Okay. Thanks for that, Tim. And then just switching gears to the public sector. So within that, the federal government was a nice bright spot for sure. Were there any one-off deals? Or just curious about the sustainability of business through the federal government?

Yes. So we are confident that we'll continue to sustain the momentum we've had with the federal government. We have won a few large contracts, and we're going to continue to pursue those vigorously. And so obviously, we all have the same challenges in this economic backdrop. But again, I think Fed will continue to show nice progress for us and sequential growth.

Speaker 3

Got you. Okay. All right. And then lastly for me before I turn it over to the next caller. Just as far as the share buyback, how much do you guys have left on the share repurchase authorization?

I think we said it's like $34 million left, Anthony. And you can see from what we did in the quarter when the market pulled back a little, we try to be a little on the opportunistic side, and I expect that we'll probably continue to do that going forward.

Speaker 3

All right. Okay, go ahead, please.

Anthony, I want to say in terms of capital allocation though, we're going to be diligent toward that end. You heard us announce the dividend, but we continue to believe buying back stock is a great opportunity in this environment.

Speaker 3

Sounds good. Thank you. Best of luck.

Thank you.

Thanks, Anthony.

Operator

Thank you. Our next question comes from Jake Norrison of Raymond James. Your line is now open.

Speaker 4

Hey, thanks for taking my question. Just firstly, if you could go back and touch on the sort of public segment. Can you just provide any color on how budgets are holding up that state in federal levels? And what should we expect for sort of seasonality not at the federal level?

So thanks, Jake. It's a good question. Given this market environment, there's a little uncertainty around that. Clearly, the state, local and education side of the business has been under more pressure. We do expect that the expiring ECF funds that expire, excuse me, in June of this year, may give us a little more momentum for Q2. So we're working that actively.
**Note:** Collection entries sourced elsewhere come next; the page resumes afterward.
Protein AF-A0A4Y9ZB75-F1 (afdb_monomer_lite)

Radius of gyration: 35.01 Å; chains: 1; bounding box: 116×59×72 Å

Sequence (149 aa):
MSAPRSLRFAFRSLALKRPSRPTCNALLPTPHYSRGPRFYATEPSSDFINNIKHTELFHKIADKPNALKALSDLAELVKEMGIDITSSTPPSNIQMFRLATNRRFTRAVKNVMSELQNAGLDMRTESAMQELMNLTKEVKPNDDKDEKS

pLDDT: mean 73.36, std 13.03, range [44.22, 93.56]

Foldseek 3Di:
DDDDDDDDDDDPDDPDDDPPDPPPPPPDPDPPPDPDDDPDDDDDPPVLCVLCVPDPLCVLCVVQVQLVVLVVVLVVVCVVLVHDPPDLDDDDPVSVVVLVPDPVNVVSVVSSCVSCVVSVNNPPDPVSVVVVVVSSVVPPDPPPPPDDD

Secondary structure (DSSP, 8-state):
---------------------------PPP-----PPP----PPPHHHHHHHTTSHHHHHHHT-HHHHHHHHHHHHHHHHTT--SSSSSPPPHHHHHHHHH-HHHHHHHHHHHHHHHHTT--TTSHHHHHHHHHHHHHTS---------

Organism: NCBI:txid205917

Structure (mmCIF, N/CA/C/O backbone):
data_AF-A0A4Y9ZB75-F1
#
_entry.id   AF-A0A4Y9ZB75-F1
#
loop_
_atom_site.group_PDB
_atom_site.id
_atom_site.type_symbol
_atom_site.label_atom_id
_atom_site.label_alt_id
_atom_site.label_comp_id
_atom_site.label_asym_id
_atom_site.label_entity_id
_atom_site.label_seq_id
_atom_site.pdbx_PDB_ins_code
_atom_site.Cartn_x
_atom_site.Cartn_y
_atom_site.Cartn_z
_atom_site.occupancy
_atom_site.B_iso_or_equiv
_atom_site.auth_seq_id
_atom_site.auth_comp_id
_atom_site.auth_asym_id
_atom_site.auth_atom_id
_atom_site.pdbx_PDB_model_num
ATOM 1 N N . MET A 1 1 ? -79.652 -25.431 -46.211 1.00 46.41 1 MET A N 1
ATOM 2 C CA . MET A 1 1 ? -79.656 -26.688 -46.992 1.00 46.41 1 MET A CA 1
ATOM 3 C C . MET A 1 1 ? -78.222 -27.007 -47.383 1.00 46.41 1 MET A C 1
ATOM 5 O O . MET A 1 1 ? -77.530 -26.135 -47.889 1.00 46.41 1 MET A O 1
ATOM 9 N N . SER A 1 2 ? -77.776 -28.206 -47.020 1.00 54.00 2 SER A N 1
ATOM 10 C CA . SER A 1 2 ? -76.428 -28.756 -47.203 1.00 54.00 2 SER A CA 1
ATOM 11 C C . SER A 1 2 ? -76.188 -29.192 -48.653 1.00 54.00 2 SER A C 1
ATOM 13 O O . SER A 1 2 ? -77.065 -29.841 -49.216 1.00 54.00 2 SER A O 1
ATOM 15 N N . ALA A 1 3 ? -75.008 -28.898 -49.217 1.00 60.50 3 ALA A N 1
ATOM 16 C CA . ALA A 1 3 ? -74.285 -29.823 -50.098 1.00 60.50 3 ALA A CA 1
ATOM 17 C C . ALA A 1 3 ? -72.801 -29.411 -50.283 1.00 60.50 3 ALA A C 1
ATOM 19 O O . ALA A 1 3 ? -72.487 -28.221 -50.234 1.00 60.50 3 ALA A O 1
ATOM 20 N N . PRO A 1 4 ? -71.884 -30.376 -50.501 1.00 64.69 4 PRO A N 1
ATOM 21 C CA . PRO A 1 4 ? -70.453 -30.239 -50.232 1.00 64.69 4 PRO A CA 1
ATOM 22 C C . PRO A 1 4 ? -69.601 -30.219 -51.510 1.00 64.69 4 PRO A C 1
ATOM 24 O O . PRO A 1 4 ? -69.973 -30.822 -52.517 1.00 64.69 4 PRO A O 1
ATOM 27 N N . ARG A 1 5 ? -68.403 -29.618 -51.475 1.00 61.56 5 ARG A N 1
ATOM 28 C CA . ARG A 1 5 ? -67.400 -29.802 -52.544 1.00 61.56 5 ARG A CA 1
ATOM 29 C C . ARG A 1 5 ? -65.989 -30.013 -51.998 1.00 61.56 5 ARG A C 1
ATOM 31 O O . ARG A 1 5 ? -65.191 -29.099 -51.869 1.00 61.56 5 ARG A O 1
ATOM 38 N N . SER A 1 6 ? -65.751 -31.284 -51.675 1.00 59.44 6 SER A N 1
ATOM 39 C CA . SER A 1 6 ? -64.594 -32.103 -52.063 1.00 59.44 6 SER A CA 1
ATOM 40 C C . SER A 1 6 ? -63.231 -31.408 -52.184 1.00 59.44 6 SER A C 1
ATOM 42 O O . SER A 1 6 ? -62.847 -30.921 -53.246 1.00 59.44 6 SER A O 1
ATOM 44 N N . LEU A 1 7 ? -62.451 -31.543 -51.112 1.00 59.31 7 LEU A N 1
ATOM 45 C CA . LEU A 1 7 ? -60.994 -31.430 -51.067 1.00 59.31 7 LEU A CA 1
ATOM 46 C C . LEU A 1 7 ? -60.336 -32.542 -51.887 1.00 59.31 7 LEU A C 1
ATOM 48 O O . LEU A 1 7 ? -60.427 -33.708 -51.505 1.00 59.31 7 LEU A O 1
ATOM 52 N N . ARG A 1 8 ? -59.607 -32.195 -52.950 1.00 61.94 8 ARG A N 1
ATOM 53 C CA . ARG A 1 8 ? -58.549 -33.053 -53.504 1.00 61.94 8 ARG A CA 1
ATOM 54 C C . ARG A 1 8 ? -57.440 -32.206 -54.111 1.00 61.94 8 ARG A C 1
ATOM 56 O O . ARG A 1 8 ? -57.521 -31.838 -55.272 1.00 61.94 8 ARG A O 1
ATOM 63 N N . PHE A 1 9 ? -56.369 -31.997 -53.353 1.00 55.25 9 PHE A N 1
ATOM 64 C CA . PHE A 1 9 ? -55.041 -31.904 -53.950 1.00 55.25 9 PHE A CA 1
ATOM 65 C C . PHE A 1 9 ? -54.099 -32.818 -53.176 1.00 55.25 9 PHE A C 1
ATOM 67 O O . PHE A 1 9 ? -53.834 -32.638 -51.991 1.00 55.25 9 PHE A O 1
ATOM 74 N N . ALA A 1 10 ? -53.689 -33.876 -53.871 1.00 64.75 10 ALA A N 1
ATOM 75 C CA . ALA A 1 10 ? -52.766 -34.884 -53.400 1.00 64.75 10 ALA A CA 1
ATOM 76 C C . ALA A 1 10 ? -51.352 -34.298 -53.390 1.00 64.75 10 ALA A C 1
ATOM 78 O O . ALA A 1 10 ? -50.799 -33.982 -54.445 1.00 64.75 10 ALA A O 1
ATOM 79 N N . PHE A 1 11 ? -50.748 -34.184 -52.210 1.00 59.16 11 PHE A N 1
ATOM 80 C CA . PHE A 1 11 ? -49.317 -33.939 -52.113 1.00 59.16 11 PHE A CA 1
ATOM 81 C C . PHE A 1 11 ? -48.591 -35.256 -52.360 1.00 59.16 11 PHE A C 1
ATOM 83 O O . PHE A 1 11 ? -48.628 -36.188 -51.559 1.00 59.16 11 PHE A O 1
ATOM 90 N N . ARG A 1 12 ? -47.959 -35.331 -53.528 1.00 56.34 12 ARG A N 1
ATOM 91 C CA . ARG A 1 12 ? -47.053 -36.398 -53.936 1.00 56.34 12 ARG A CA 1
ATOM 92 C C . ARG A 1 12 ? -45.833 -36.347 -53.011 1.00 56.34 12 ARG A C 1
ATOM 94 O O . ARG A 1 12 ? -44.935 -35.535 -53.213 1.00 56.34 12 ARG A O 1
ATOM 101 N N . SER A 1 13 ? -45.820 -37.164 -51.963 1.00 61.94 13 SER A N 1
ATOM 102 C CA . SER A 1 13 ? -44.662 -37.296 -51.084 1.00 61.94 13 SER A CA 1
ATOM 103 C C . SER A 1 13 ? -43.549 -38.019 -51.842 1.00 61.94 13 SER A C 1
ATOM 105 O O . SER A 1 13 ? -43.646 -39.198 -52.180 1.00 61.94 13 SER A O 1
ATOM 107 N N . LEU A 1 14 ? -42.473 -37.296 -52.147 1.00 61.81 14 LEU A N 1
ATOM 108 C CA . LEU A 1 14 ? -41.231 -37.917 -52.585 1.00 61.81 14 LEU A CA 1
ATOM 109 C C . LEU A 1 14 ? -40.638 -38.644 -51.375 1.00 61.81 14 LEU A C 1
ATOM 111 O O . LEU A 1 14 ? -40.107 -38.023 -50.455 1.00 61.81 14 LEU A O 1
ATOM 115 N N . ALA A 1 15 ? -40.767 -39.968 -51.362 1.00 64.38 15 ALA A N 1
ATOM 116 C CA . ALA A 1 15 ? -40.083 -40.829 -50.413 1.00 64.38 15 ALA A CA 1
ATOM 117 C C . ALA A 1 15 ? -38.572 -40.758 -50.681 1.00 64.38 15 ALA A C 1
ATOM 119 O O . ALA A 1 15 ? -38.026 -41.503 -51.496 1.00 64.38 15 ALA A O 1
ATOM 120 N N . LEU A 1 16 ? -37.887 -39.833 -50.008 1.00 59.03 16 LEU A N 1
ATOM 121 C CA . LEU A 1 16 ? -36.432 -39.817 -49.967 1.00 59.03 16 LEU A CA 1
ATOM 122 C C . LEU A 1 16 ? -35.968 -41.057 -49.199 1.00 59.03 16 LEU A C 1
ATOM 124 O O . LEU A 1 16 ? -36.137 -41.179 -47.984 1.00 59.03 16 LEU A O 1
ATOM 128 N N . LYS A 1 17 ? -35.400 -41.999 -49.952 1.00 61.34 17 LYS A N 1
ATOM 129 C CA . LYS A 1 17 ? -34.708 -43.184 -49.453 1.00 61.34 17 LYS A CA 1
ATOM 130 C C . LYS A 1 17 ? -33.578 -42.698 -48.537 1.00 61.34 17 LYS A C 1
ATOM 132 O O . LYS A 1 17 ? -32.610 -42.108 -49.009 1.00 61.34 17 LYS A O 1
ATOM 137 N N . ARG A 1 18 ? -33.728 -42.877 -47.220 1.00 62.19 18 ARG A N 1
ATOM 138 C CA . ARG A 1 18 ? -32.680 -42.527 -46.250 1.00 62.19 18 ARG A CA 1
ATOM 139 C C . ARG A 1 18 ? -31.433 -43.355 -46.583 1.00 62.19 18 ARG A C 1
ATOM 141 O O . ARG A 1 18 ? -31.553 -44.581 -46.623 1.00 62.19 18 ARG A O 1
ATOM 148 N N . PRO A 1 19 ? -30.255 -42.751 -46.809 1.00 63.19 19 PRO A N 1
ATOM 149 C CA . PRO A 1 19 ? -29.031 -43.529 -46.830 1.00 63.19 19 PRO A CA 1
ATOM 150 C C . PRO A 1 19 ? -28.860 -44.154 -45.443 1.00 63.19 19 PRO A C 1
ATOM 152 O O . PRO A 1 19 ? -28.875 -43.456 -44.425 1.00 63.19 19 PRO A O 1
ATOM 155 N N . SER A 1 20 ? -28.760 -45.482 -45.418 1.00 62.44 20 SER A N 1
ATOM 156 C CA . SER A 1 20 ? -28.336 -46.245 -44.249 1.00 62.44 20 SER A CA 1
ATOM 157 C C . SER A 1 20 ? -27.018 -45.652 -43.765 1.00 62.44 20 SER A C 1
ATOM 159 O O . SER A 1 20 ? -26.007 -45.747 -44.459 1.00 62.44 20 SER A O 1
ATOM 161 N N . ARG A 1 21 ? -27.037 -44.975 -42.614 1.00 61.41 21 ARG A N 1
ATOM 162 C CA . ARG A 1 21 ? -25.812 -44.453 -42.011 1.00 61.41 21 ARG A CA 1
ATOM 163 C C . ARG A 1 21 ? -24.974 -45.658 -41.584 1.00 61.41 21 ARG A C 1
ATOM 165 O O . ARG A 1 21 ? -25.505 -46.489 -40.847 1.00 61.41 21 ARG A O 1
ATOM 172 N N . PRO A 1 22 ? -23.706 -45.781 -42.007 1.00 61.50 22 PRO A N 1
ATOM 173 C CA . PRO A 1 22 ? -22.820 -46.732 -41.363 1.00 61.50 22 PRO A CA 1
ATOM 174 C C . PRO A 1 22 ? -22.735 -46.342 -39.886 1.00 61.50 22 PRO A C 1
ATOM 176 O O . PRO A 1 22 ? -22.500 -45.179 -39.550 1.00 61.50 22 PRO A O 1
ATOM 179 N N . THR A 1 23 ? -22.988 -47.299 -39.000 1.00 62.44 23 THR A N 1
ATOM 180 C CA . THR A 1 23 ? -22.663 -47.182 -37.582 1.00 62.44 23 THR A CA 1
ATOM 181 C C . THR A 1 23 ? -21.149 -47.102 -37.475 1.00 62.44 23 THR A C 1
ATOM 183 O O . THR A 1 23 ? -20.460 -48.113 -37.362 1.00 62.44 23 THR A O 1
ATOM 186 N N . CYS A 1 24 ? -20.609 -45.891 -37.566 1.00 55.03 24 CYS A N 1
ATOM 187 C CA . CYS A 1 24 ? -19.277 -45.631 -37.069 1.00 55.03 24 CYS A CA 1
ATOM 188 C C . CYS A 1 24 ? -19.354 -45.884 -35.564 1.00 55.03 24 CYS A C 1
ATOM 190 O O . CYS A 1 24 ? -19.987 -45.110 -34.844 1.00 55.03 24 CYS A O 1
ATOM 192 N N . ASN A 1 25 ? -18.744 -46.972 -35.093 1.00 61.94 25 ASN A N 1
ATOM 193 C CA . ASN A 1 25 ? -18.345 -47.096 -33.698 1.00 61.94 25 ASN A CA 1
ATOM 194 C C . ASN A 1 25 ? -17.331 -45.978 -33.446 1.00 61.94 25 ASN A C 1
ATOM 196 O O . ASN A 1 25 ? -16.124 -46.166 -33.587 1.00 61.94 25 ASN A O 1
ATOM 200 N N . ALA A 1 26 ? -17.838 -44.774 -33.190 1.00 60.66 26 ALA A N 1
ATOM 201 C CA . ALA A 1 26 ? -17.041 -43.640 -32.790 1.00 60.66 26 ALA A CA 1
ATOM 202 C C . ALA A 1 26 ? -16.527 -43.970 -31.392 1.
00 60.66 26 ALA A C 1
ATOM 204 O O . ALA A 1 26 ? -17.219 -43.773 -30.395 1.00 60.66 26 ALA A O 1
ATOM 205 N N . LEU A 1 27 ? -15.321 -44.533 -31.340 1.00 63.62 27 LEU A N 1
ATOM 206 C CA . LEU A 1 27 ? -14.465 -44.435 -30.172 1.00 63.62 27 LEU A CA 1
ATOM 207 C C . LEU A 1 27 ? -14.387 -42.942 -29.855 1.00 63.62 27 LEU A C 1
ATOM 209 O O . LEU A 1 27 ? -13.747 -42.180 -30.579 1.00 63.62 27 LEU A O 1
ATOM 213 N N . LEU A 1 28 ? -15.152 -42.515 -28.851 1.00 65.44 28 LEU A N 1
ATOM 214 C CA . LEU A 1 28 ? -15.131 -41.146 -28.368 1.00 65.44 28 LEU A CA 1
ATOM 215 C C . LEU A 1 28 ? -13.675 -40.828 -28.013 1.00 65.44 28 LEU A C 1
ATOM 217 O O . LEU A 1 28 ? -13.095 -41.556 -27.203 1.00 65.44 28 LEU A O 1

And as I mentioned, our federal contracts, we expect will continue to roll out throughout Q2 and into Q3. So we're fairly confident there that there is a lot of pressure on the SLED side.

Yes. I think kind of we talked about April a little bit. And just from a shipment perspective, year-over-year, the SLED business did appear to hold up fairly well on a relative basis. So I'm a little hopeful going into their typical SLED busy season that things will continue to hold together.

Speaker 4

Okay, perfect. I just wanted to follow up on capital allocation briefly. In terms of mergers and acquisitions, what are you looking for? What characteristics or technologies are you considering? More details on that would be helpful.

Yes, so we are starting to see valuations come down, albeit it's a good start. But clearly, when it comes to M&A, we remain very focused on tuck-in acquisitions that give us good solutions, additional capability. So areas would include, from our perspective, cloud, security, and of course, that advanced technology focused space.

Speaker 4

Perfect, thanks so much.

Thank you, Jake.

Operator

At this time, I would like to turn it back to Tim McGrath, President and Chief Executive Officer for closing remarks.

Thanks, Gerald. I'd like to thank all of our customers, vendor partners, and shareholders for their continued support. And once again, our coworkers for their efforts and extraordinary dedication. I'd also like to thank those of you listening to our call this afternoon. Your time and interest in Connection are appreciated. Have a great evening.

Operator

Thank you for your participation in today's conference. This does conclude the program. You may now disconnect.